Post 12 – Laughing and crying over tampons!
Over a month past since my hysterectomy and I was feeling much better! The incision was healing nicely and my energy levels were up. I couldn’t exercise or do any kind of physical activity so I decided to go through my closet and get rid of some old clothes. Once finished, I went through the kids closets. It didn’t take long before I was done and looking for something else to do. I was bored! I wasn’t painting because I couldn’t stay on my feet too long. I tried working on my book, but that also proved to be challenging. I had 27 chapters and was looking to wrap it up with 30. Only problem was, I didn’t have an ending. The ideas weren’t coming, so the book writing was at a standstill.
What else could I do?
What else could I do besides read, watch tv and purge? I stood, in the middle of the upstairs hallway, staring into the bathroom. Maybe I could clear out the medicine cabinet?
I found a small empty box, marched into the bathroom, opened the medicine cabinet and swept everything off the shelf into the box. I returned to the bedroom, sat on the bed with the box and went through the items one by one. Some items were expired so I threw them out. Then, I amalgamated all the band-aids from the three half-empty band-aid boxes into one. Next came the tampons. I counted four in total, three unopened and one open box with two tampons remaining. I didn’t need them anymore. Should I throw them out? Should I give them to friends? Seems kind of weird to be offering boxes of tampons to friends.

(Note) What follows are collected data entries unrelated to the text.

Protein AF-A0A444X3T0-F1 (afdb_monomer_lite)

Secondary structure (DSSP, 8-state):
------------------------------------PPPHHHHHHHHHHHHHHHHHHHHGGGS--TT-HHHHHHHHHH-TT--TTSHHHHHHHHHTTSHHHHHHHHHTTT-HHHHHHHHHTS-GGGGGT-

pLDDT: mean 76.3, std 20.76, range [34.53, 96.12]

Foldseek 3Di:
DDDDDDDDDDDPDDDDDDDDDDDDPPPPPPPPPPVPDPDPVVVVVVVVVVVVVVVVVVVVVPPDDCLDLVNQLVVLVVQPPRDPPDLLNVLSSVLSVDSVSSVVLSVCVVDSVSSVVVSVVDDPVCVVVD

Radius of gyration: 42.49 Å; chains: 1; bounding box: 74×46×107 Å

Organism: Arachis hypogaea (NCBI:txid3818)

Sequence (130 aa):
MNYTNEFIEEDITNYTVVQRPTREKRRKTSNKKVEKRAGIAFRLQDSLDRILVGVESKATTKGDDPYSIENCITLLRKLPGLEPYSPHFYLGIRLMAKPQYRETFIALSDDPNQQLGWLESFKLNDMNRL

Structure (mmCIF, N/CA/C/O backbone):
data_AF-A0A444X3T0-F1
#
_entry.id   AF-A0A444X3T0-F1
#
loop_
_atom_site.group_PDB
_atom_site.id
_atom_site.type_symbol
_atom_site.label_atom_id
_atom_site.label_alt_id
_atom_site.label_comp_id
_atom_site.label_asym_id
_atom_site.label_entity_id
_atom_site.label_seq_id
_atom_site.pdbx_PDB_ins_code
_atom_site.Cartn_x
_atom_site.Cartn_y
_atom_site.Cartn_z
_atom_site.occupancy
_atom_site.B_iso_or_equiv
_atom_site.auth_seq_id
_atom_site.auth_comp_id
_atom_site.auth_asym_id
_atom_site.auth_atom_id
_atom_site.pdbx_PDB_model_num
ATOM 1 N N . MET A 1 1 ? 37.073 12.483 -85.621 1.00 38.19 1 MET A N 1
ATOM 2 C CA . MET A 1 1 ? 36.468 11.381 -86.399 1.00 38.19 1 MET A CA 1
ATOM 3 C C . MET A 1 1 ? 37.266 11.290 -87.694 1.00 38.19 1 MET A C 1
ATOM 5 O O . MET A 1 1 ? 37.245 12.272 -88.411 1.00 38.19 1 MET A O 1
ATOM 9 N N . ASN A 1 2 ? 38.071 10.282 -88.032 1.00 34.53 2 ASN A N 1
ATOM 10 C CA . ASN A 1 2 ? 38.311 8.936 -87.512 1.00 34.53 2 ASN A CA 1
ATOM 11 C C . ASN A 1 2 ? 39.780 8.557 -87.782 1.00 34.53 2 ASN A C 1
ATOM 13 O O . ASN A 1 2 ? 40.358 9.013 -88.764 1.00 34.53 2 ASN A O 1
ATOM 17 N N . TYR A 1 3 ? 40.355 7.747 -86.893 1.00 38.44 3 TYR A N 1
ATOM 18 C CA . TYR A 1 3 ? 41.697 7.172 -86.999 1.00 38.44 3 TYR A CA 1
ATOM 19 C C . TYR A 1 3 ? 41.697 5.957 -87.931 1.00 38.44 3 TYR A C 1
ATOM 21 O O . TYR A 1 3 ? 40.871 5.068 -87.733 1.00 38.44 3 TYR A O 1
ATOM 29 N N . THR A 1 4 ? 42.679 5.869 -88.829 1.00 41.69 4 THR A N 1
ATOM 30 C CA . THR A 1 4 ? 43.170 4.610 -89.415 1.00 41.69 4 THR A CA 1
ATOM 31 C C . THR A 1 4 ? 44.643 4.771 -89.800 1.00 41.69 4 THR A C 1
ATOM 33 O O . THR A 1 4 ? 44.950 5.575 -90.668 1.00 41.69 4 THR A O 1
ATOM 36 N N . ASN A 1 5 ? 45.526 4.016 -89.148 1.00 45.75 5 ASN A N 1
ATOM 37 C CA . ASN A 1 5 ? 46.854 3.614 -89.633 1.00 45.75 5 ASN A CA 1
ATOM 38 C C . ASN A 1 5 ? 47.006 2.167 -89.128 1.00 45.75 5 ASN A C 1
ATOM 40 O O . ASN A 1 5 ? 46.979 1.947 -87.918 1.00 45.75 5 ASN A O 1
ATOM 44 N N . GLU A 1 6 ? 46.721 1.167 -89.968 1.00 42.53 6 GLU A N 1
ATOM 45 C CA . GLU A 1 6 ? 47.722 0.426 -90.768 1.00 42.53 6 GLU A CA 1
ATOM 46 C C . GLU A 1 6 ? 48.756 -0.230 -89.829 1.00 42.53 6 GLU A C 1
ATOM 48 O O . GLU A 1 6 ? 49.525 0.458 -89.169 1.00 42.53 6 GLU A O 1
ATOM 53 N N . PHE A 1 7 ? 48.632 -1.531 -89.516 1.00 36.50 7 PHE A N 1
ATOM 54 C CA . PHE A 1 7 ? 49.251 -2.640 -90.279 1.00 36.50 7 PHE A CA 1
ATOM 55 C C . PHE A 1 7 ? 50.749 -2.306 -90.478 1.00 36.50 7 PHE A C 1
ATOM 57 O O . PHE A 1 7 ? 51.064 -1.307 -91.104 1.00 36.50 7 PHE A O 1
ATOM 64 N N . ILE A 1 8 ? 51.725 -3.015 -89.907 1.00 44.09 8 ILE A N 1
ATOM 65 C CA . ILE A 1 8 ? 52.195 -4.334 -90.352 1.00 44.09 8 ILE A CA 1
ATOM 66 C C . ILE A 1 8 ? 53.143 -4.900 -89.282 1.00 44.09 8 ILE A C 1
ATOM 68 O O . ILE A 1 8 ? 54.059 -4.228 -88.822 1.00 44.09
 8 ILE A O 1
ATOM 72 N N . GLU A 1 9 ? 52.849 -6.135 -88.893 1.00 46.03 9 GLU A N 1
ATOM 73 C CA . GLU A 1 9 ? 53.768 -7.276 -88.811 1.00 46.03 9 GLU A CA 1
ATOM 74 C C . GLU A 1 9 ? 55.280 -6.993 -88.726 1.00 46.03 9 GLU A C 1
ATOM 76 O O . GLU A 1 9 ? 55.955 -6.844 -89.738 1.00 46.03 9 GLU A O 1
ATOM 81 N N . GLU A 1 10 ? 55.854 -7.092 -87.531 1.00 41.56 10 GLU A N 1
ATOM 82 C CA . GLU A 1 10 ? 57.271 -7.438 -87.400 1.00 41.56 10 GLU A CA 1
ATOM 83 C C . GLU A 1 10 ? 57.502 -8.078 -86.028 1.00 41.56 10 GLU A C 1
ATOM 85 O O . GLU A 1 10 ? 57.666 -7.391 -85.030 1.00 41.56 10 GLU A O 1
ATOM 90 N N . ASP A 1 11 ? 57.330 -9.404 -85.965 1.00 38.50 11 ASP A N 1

Am I supposed to wrap a colourful bow around a box of tampons and say: “Here you go! A small gift for you…because you’re such a good friend!”
“Want a box of tampons?”
That’s weird!
Staring at the two loose tampons, a memory popped into my mind and I started to laugh out loud.
Not long ago my son yelled down to me from the upstairs bathroom: “Mom! Come here!”

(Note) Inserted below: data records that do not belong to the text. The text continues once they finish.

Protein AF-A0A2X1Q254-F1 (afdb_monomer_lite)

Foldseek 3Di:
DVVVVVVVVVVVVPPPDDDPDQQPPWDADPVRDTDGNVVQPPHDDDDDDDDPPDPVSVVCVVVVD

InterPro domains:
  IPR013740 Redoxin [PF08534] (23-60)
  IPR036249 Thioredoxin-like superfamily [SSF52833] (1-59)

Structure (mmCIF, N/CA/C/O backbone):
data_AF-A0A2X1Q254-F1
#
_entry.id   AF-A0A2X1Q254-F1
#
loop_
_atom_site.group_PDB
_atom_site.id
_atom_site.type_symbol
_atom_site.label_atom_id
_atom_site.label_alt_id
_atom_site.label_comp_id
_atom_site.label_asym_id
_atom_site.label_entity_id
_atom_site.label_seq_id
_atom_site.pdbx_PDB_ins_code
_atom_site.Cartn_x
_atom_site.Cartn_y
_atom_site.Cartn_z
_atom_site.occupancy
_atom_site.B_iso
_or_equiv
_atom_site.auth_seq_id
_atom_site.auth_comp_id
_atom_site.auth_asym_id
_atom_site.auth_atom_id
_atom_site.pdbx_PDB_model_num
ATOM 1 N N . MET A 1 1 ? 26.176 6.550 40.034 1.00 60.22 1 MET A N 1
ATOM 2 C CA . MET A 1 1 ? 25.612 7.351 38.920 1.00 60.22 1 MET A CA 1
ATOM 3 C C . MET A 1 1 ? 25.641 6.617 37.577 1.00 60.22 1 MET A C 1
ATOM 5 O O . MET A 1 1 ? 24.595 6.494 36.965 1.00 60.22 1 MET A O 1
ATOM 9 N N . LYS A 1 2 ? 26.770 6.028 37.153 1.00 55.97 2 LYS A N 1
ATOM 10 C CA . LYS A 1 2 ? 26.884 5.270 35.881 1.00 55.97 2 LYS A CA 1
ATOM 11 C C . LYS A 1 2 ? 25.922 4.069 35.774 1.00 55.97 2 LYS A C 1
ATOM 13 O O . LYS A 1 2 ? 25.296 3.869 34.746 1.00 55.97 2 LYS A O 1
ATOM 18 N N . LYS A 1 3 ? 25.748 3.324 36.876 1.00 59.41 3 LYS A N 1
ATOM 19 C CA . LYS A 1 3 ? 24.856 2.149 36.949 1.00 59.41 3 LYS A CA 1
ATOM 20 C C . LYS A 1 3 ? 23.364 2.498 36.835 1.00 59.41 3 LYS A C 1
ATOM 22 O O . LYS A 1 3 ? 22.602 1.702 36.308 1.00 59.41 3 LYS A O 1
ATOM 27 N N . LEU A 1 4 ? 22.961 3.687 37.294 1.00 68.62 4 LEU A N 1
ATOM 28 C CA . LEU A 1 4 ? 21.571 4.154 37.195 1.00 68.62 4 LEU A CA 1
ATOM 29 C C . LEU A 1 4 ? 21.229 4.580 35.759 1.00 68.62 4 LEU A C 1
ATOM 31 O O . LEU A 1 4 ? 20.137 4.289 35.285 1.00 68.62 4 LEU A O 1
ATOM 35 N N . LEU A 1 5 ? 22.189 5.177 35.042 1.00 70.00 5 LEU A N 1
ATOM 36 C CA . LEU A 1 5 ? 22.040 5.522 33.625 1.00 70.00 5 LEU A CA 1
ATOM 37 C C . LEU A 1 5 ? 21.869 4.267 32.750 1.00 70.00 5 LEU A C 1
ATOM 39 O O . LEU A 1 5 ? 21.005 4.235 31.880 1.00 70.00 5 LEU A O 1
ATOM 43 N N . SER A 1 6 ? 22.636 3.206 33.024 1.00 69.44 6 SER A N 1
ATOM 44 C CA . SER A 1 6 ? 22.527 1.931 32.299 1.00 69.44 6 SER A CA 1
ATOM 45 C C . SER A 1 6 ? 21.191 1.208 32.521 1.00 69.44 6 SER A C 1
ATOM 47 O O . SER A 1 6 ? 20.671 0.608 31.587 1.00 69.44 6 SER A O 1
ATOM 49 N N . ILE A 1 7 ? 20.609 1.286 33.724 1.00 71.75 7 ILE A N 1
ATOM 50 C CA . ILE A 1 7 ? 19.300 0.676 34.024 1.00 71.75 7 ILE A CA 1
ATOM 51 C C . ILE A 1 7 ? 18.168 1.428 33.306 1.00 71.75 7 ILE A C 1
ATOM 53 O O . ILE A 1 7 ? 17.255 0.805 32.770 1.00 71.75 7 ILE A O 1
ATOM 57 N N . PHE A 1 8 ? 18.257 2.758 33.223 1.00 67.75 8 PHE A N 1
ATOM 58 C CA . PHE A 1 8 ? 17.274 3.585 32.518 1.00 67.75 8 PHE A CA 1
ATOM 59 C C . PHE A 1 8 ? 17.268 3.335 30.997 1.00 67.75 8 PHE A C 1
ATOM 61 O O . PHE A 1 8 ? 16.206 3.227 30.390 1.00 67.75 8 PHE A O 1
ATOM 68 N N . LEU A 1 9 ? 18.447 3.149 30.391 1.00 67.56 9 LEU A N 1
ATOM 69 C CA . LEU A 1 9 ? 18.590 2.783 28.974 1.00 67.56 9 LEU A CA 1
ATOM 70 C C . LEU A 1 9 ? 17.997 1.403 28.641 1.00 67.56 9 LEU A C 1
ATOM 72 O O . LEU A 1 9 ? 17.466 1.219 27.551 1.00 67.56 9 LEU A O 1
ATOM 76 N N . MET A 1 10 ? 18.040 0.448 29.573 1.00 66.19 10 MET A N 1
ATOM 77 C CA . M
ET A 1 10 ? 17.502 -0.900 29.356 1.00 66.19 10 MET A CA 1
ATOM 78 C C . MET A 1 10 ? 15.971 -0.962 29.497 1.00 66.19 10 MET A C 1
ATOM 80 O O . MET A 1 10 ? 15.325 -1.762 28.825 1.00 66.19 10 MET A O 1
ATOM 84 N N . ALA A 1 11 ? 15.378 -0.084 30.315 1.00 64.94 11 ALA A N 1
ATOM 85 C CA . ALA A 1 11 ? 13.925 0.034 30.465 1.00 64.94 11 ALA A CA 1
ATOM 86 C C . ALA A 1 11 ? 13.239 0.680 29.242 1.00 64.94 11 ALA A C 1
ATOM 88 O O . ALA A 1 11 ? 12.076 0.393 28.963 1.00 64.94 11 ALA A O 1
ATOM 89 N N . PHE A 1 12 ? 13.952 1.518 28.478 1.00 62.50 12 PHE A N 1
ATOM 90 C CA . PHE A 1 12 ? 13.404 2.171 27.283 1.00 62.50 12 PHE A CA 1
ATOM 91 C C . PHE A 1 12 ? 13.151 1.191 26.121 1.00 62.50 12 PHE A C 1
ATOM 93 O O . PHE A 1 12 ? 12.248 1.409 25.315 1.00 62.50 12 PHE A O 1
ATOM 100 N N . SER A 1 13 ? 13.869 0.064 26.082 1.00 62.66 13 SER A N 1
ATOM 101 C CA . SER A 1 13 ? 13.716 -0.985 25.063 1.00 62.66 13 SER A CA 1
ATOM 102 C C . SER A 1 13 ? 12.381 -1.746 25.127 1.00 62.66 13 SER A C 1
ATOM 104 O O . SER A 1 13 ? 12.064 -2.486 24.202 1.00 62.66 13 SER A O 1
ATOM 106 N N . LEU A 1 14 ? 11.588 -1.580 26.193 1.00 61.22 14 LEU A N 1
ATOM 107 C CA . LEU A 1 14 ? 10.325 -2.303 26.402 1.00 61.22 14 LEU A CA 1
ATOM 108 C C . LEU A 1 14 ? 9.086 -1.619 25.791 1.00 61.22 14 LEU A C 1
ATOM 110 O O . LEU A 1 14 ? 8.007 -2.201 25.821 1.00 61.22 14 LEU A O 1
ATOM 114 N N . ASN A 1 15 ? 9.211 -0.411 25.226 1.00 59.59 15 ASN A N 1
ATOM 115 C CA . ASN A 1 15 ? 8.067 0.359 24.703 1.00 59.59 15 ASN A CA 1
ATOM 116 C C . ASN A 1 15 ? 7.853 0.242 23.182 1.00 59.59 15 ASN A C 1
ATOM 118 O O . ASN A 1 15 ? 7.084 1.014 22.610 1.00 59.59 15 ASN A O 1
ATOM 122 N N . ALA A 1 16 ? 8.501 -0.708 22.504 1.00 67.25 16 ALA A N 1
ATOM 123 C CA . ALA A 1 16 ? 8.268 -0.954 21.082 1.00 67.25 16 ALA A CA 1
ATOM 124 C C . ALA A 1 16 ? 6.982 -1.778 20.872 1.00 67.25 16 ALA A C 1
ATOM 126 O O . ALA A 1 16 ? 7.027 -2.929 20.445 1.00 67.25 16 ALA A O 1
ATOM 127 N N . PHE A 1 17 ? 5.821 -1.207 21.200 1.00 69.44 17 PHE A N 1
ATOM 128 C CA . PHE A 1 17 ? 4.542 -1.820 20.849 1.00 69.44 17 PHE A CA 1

I was in the kitchen preparing supper. “Come down if you want to talk to me!” I shouted.
He pranced downstairs into the kitchen with two tampons stuck up each one of his nostrils.
I burst into laughter.
“What are these?” he asked, with an innocent smile on his face.

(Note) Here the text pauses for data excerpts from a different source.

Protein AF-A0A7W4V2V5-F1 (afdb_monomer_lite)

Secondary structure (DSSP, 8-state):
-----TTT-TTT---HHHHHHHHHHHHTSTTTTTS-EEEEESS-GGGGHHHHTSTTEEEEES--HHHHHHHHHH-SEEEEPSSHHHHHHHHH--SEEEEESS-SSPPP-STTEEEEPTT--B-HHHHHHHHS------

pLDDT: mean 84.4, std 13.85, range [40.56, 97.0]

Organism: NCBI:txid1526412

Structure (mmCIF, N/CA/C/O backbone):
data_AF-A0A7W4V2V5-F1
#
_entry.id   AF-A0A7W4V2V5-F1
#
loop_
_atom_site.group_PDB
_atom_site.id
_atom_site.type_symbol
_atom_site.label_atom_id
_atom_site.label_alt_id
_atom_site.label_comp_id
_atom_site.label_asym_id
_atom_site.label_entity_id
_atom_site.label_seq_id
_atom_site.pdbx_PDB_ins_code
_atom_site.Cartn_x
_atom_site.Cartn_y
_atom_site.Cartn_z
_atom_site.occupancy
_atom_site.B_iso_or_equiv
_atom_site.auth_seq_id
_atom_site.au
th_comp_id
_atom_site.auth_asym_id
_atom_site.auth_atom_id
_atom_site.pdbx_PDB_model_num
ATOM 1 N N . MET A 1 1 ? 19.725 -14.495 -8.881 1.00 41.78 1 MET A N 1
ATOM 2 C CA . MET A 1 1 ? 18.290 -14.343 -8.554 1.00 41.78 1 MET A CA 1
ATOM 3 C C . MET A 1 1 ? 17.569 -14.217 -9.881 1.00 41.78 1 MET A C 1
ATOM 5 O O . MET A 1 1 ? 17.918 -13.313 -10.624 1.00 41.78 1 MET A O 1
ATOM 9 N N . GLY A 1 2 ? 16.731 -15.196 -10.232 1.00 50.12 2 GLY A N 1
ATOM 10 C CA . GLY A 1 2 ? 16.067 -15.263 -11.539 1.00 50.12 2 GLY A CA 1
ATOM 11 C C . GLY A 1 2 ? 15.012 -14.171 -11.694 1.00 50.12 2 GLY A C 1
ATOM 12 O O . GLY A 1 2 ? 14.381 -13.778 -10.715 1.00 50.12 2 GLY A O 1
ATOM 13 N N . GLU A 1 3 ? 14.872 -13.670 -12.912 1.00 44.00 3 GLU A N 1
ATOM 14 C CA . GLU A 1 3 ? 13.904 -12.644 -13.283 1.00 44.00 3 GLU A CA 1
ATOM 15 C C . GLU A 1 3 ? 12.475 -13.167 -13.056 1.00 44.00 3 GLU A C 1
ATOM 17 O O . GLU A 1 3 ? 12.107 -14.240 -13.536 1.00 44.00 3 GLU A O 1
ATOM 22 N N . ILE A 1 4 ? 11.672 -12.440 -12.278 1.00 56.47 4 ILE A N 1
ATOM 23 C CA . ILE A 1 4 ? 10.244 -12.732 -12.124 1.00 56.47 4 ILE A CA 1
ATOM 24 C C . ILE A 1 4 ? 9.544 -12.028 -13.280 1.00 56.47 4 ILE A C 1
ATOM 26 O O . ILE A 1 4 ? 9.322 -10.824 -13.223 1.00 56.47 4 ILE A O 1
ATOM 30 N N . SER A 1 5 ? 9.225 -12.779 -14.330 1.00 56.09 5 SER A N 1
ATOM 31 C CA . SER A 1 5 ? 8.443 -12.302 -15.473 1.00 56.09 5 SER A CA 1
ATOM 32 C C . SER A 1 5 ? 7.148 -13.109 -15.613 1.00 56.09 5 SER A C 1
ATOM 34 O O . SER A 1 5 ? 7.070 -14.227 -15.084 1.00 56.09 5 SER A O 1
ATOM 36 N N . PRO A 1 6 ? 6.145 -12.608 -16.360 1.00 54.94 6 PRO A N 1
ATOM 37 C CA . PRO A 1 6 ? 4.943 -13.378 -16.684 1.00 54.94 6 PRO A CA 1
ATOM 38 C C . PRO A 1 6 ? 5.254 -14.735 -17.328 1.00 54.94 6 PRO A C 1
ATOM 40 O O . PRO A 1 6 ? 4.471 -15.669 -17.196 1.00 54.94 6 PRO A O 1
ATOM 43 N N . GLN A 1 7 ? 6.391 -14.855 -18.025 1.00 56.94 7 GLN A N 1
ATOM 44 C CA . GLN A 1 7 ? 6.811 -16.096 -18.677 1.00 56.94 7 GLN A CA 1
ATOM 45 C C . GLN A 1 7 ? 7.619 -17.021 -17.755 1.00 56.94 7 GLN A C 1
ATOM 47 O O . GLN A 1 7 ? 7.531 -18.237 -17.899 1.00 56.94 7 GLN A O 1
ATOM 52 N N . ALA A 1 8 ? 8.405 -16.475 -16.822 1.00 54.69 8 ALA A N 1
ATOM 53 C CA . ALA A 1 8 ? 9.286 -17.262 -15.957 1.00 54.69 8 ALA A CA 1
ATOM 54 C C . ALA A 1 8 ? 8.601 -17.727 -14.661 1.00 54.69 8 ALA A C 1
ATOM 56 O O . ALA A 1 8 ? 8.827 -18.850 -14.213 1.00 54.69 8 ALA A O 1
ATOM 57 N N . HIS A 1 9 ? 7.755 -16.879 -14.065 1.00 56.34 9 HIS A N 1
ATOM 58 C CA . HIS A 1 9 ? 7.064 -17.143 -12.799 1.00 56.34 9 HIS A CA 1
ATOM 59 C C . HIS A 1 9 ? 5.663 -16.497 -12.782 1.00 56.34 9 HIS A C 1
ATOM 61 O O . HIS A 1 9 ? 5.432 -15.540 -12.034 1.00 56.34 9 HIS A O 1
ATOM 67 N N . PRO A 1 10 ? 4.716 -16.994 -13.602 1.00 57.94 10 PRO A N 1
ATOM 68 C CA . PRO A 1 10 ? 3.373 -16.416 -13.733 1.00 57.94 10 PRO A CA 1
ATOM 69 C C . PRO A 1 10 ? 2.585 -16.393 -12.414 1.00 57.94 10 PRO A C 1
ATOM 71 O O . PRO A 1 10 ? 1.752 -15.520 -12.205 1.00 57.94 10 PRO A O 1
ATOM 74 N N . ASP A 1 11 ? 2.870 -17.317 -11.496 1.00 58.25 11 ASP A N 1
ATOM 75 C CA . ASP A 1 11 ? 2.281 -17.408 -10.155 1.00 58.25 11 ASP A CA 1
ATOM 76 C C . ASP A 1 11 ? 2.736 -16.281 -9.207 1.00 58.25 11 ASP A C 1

“They’re tampons! They’re….for mommies!”
What else could I say?
Curious, my other son came into the kitchen, observing me as I laughed. He ran upstairs, grabbed the box of tampons and brought it down. He too wanted to make me laugh. Mimicking my older son, he stuffed two tampons up his nostrils. The boys laughed together, and at each other.
“No, no! Those aren’t toys!” I said still laughing. “Put them back where you found them!”
They grabbed the tampons and ran off, giggling all the way upstairs.
Later that same week I discovered the kids hadn’t put the tampons away like I asked them. I found tampons scattered throughout the house in the most bizarre places. My younger son liked to hide things, usually his toys. Turns out, tampons were also fun to hide. I found one in his tiny wallet where he usually stored lego pieces. Then I found another in his bed under the pillow. That’s one of his favourite hiding spots. He once hid popcorn under his pillow, like a squirrel hiding his reserves. I found a tampon in my shoe, relieved it wasn’t a mouse (when I felt the tampon string with my toes I thought it was a mouse’s tail…eek!), and another inside my glove, in one of the fingers.
Sitting at the edge of my bed, remembering these moments made me smile. After a while, I started feeling sad. Rubbing my lower abdomen, I thought about my hysterectomy.
The organ where my children had developed from a tiny seedling into a perfect baby, was now gone! I no longer had a uterus! I was “uterus-less”! My emotions were stirring and I didn’t know how to stop them. The more I thought about it, the hollower I felt. Suddenly, I started to cry. I felt such a deep loss that my heart started to ache.
Why was I feeling such intense sorrow?
The crying eventually stopped but the sadness remained for a few weeks. I searched the internet for something that could help me understand why I was feeling so down. Was it common for women to feel a sense of loss after a hysterectomy? Surely, I wasn’t the first woman to feel this way! After a few hours of searching the internet, I found next to nothing! I figured it was one of those topics that has yet to be discussed, like prenatal depression, which I also experienced (that’s PREnatal not POSTpartum depression). Again, with prenatal depression I found limited resources. Postpartum depression is now widely recognized, but it took a long time before it became an open and ongoing discussion.
Hopefully, opening up about my feelings will help other women who have experienced the same sense of loss after a hysterectomy. Know you are not alone! I believe there is still so much to learn about a woman’s body, especially when it comes to hormones and emotions. The first step is talking about it, no matter how embarrassing or silly it may sound.